WHAT THE TASK REQUIRES -
Exactly as written, retype all of the records that come next.

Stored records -
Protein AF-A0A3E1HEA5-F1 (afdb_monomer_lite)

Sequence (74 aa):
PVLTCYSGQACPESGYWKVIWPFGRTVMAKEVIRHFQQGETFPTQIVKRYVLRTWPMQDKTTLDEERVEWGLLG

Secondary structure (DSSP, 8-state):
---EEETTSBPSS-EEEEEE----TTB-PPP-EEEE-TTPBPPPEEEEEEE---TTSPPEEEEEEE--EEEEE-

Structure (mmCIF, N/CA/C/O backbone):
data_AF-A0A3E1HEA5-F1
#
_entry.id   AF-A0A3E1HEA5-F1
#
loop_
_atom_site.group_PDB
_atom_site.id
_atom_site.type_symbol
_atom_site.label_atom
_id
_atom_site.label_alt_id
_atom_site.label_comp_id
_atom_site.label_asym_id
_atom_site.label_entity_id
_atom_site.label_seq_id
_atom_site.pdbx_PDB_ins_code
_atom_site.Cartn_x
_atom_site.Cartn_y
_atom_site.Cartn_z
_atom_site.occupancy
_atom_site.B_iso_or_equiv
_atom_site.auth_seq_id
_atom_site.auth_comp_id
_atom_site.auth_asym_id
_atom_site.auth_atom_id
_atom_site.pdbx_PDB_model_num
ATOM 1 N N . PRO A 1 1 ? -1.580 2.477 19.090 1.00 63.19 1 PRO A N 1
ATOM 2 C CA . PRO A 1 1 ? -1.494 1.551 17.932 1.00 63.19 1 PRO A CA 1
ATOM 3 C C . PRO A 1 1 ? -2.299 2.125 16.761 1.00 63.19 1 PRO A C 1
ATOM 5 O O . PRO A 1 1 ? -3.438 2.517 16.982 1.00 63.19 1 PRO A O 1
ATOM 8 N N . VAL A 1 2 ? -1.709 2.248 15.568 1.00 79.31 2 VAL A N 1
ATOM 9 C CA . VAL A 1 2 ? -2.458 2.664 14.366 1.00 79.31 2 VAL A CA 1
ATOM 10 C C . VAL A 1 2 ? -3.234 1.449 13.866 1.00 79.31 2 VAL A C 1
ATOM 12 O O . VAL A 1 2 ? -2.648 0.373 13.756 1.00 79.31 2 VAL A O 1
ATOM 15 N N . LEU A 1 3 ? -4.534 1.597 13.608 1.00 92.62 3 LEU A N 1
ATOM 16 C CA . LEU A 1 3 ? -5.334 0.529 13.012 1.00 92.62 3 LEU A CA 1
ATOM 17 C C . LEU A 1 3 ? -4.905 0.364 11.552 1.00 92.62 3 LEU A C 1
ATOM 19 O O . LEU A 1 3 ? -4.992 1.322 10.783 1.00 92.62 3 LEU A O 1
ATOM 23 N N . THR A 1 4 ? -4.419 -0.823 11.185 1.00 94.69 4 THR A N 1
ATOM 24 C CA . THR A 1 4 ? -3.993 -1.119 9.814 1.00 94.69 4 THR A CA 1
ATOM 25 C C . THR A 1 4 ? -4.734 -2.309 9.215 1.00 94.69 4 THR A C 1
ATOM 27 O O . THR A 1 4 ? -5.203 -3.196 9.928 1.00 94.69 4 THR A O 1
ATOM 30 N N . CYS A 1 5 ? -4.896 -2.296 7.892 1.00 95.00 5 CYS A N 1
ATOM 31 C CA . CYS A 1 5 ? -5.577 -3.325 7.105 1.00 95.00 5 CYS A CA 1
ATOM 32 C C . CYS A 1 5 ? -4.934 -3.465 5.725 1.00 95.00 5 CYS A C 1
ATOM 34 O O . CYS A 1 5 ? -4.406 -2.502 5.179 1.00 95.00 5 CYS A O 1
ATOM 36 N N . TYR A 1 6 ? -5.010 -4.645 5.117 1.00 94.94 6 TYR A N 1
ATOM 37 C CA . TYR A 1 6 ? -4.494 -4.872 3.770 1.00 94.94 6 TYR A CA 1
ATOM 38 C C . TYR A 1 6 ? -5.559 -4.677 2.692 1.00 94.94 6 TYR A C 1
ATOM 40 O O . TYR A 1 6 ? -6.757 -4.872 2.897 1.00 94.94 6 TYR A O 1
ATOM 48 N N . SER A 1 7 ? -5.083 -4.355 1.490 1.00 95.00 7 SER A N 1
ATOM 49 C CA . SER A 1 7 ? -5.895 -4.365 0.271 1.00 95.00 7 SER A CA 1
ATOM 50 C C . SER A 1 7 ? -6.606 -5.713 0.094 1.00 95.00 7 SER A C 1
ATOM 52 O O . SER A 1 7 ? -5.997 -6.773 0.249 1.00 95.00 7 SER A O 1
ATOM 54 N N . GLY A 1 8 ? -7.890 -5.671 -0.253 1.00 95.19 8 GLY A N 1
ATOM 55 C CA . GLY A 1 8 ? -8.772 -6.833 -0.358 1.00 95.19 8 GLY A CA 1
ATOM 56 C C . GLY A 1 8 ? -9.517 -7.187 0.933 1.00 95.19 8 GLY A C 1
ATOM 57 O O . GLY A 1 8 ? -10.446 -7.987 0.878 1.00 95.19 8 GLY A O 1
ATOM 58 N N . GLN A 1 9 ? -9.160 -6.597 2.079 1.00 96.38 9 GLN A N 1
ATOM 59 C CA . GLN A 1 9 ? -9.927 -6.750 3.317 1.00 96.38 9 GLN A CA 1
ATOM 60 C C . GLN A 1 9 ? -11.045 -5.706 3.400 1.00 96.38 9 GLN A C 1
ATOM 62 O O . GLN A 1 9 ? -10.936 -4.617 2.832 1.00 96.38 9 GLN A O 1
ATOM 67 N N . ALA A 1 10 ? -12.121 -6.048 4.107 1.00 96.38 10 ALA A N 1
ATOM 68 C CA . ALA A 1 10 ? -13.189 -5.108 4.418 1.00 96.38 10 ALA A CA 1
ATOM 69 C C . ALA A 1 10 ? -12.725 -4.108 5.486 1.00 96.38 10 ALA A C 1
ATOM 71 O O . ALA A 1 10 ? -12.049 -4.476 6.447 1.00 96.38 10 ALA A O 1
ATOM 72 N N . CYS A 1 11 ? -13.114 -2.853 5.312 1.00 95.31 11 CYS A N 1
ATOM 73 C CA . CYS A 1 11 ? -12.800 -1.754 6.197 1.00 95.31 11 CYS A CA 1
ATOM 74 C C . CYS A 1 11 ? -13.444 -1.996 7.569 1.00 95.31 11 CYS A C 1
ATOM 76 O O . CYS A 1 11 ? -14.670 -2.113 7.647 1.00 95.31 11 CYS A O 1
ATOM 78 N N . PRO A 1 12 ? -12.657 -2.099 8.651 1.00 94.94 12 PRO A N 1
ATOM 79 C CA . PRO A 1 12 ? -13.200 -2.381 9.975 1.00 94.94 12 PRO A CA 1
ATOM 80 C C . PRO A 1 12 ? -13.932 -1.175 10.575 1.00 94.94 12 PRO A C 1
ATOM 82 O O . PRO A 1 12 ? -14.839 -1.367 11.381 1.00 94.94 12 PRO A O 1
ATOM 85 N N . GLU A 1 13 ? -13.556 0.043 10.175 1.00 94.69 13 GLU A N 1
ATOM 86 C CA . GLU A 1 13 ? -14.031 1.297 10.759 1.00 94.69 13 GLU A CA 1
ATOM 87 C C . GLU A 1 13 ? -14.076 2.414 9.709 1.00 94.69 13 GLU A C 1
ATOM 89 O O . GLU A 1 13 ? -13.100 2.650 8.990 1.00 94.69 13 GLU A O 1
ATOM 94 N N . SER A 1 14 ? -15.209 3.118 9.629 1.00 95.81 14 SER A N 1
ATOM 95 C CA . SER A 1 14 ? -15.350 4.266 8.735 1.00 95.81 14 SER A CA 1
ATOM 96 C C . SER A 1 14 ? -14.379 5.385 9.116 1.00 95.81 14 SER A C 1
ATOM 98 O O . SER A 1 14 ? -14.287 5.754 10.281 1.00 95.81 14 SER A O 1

TASK RESULT -
Protein AF-A0A3E1HEA5-F1 (afdb_monomer_lite)

Sequence (74 aa):
PVLTCYSGQACPESGYWKVIWPFGRTVMAKEVIRHFQQGETFPTQIVKRYVLRTWPMQDKTTLDEERVEWGLLG

Secondary structure (DSSP, 8-state):
---EEETTSBPSS-EEEEEE----TTB-PPP-EEEE-TTPBPPPEEEEEEE---TTSPPEEEEEEE--EEEEE-

Structure (mmCIF, N/CA/C/O backbone):
data_AF-A0A3E1HEA5-F1
#
_entry.id   AF-A0A3E1HEA5-F1
#
loop_
_atom_site.group_PDB
_atom_site.id
_atom_site.type_symbol
_atom_site.label_atom
_id
_atom_site.label_alt_id
_atom_site.label_comp_id
_atom_site.label_asym_id
_atom_site.label_entity_id
_atom_site.label_seq_id
_atom_site.pdbx_PDB_ins_code
_atom_site.Cartn_x
_atom_site.Cartn_y
_atom_site.Cartn_z
_atom_site.occupancy
_atom_site.B_iso_or_equiv
_atom_site.auth_seq_id
_atom_site.auth_comp_id
_atom_site.auth_asym_id
_atom_site.auth_atom_id
_atom_site.pdbx_PDB_model_num
ATOM 1 N N . PRO A 1 1 ? -1.580 2.477 19.090 1.00 63.19 1 PRO A N 1
ATOM 2 C CA . PRO A 1 1 ? -1.494 1.551 17.932 1.00 63.19 1 PRO A CA 1
ATOM 3 C C . PRO A 1 1 ? -2.299 2.125 16.761 1.00 63.19 1 PRO A C 1
ATOM 5 O O . PRO A 1 1 ? -3.438 2.517 16.982 1.00 63.19 1 PRO A O 1
ATOM 8 N N . VAL A 1 2 ? -1.709 2.248 15.568 1.00 79.31 2 VAL A N 1
ATOM 9 C CA . VAL A 1 2 ? -2.458 2.664 14.366 1.00 79.31 2 VAL A CA 1
ATOM 10 C C . VAL A 1 2 ? -3.234 1.449 13.866 1.00 79.31 2 VAL A C 1
ATOM 12 O O . VAL A 1 2 ? -2.648 0.373 13.756 1.00 79.31 2 VAL A O 1
ATOM 15 N N . LEU A 1 3 ? -4.534 1.597 13.608 1.00 92.62 3 LEU A N 1
ATOM 16 C CA . LEU A 1 3 ? -5.334 0.529 13.012 1.00 92.62 3 LEU A CA 1
ATOM 17 C C . LEU A 1 3 ? -4.905 0.364 11.552 1.00 92.62 3 LEU A C 1
ATOM 19 O O . LEU A 1 3 ? -4.992 1.322 10.783 1.00 92.62 3 LEU A O 1
ATOM 23 N N . THR A 1 4 ? -4.419 -0.823 11.185 1.00 94.69 4 THR A N 1
ATOM 24 C CA . THR A 1 4 ? -3.993 -1.119 9.814 1.00 94.69 4 THR A CA 1
ATOM 25 C C . THR A 1 4 ? -4.734 -2.309 9.215 1.00 94.69 4 THR A C 1
ATOM 27 O O . THR A 1 4 ? -5.203 -3.196 9.928 1.00 94.69 4 THR A O 1
ATOM 30 N N . CYS A 1 5 ? -4.896 -2.296 7.892 1.00 95.00 5 CYS A N 1
ATOM 31 C CA . CYS A 1 5 ? -5.577 -3.325 7.105 1.00 95.00 5 CYS A CA 1
ATOM 32 C C . CYS A 1 5 ? -4.934 -3.465 5.725 1.00 95.00 5 CYS A C 1
ATOM 34 O O . CYS A 1 5 ? -4.406 -2.502 5.179 1.00 95.00 5 CYS A O 1
ATOM 36 N N . TYR A 1 6 ? -5.010 -4.645 5.117 1.00 94.94 6 TYR A N 1
ATOM 37 C CA . TYR A 1 6 ? -4.494 -4.872 3.770 1.00 94.94 6 TYR A CA 1
ATOM 38 C C . TYR A 1 6 ? -5.559 -4.677 2.692 1.00 94.94 6 TYR A C 1
ATOM 40 O O . TYR A 1 6 ? -6.757 -4.872 2.897 1.00 94.94 6 TYR A O 1
ATOM 48 N N . SER A 1 7 ? -5.083 -4.355 1.490 1.00 95.00 7 SER A N 1
ATOM 49 C CA . SER A 1 7 ? -5.895 -4.365 0.271 1.00 95.00 7 SER A CA 1
ATOM 50 C C . SER A 1 7 ? -6.606 -5.713 0.094 1.00 95.00 7 SER A C 1
ATOM 52 O O . SER A 1 7 ? -5.997 -6.773 0.249 1.00 95.00 7 SER A O 1
ATOM 54 N N . GLY A 1 8 ? -7.890 -5.671 -0.253 1.00 95.19 8 GLY A N 1
ATOM 55 C CA . GLY A 1 8 ? -8.772 -6.833 -0.358 1.00 95.19 8 GLY A CA 1
ATOM 56 C C . GLY A 1 8 ? -9.517 -7.187 0.933 1.00 95.19 8 GLY A C 1
ATOM 57 O O . GLY A 1 8 ? -10.446 -7.987 0.878 1.00 95.19 8 GLY A O 1
ATOM 58 N N . GLN A 1 9 ? -9.160 -6.597 2.079 1.00 96.38 9 GLN A N 1
ATOM 59 C CA . GLN A 1 9 ? -9.927 -6.750 3.317 1.00 96.38 9 GLN A CA 1
ATOM 60 C C . GLN A 1 9 ? -11.045 -5.706 3.400 1.00 96.38 9 GLN A C 1
ATOM 62 O O . GLN A 1 9 ? -10.936 -4.617 2.832 1.00 96.38 9 GLN A O 1
ATOM 67 N N . ALA A 1 10 ? -12.121 -6.048 4.107 1.00 96.38 10 ALA A N 1
ATOM 68 C CA . ALA A 1 10 ? -13.189 -5.108 4.418 1.00 96.38 10 ALA A CA 1
ATOM 69 C C . ALA A 1 10 ? -12.725 -4.108 5.486 1.00 96.38 10 ALA A C 1
ATOM 71 O O . ALA A 1 10 ? -12.049 -4.476 6.447 1.00 96.38 10 ALA A O 1
ATOM 72 N N . CYS A 1 11 ? -13.114 -2.853 5.312 1.00 95.31 11 CYS A N 1
ATOM 73 C CA . CYS A 1 11 ? -12.800 -1.754 6.197 1.00 95.31 11 CYS A CA 1
ATOM 74 C C . CYS A 1 11 ? -13.444 -1.996 7.569 1.00 95.31 11 CYS A C 1
ATOM 76 O O . CYS A 1 11 ? -14.670 -2.113 7.647 1.00 95.31 11 CYS A O 1
ATOM 78 N N . PRO A 1 12 ? -12.657 -2.099 8.651 1.00 94.94 12 PRO A N 1
ATOM 79 C CA . PRO A 1 12 ? -13.200 -2.381 9.975 1.00 94.94 12 PRO A CA 1
ATOM 80 C C . PRO A 1 12 ? -13.932 -1.175 10.575 1.00 94.94 12 PRO A C 1
ATOM 82 O O . PRO A 1 12 ? -14.839 -1.367 11.381 1.00 94.94 12 PRO A O 1
ATOM 85 N N . GLU A 1 13 ? -13.556 0.043 10.175 1.00 94.69 13 GLU A N 1
ATOM 86 C CA . GLU A 1 13 ? -14.031 1.297 10.759 1.00 94.69 13 GLU A CA 1
ATOM 87 C C . GLU A 1 13 ? -14.076 2.414 9.709 1.00 94.69 13 GLU A C 1
ATOM 89 O O . GLU A 1 13 ? -13.100 2.650 8.990 1.00 94.69 13 GLU A O 1
ATOM 94 N N . SER A 1 14 ? -15.209 3.118 9.629 1.00 95.81 14 SER A N 1
ATOM 95 C CA . SER A 1 14 ? -15.350 4.266 8.735 1.00 95.81 14 SER A CA 1
ATOM 96 C C . SER A 1 14 ? -14.379 5.385 9.116 1.00 95.81 14 SER A C 1
ATOM 98 O O . SER A 1 14 ? -14.287 5.754 10.281 1.00 95.81 14 SER A O 1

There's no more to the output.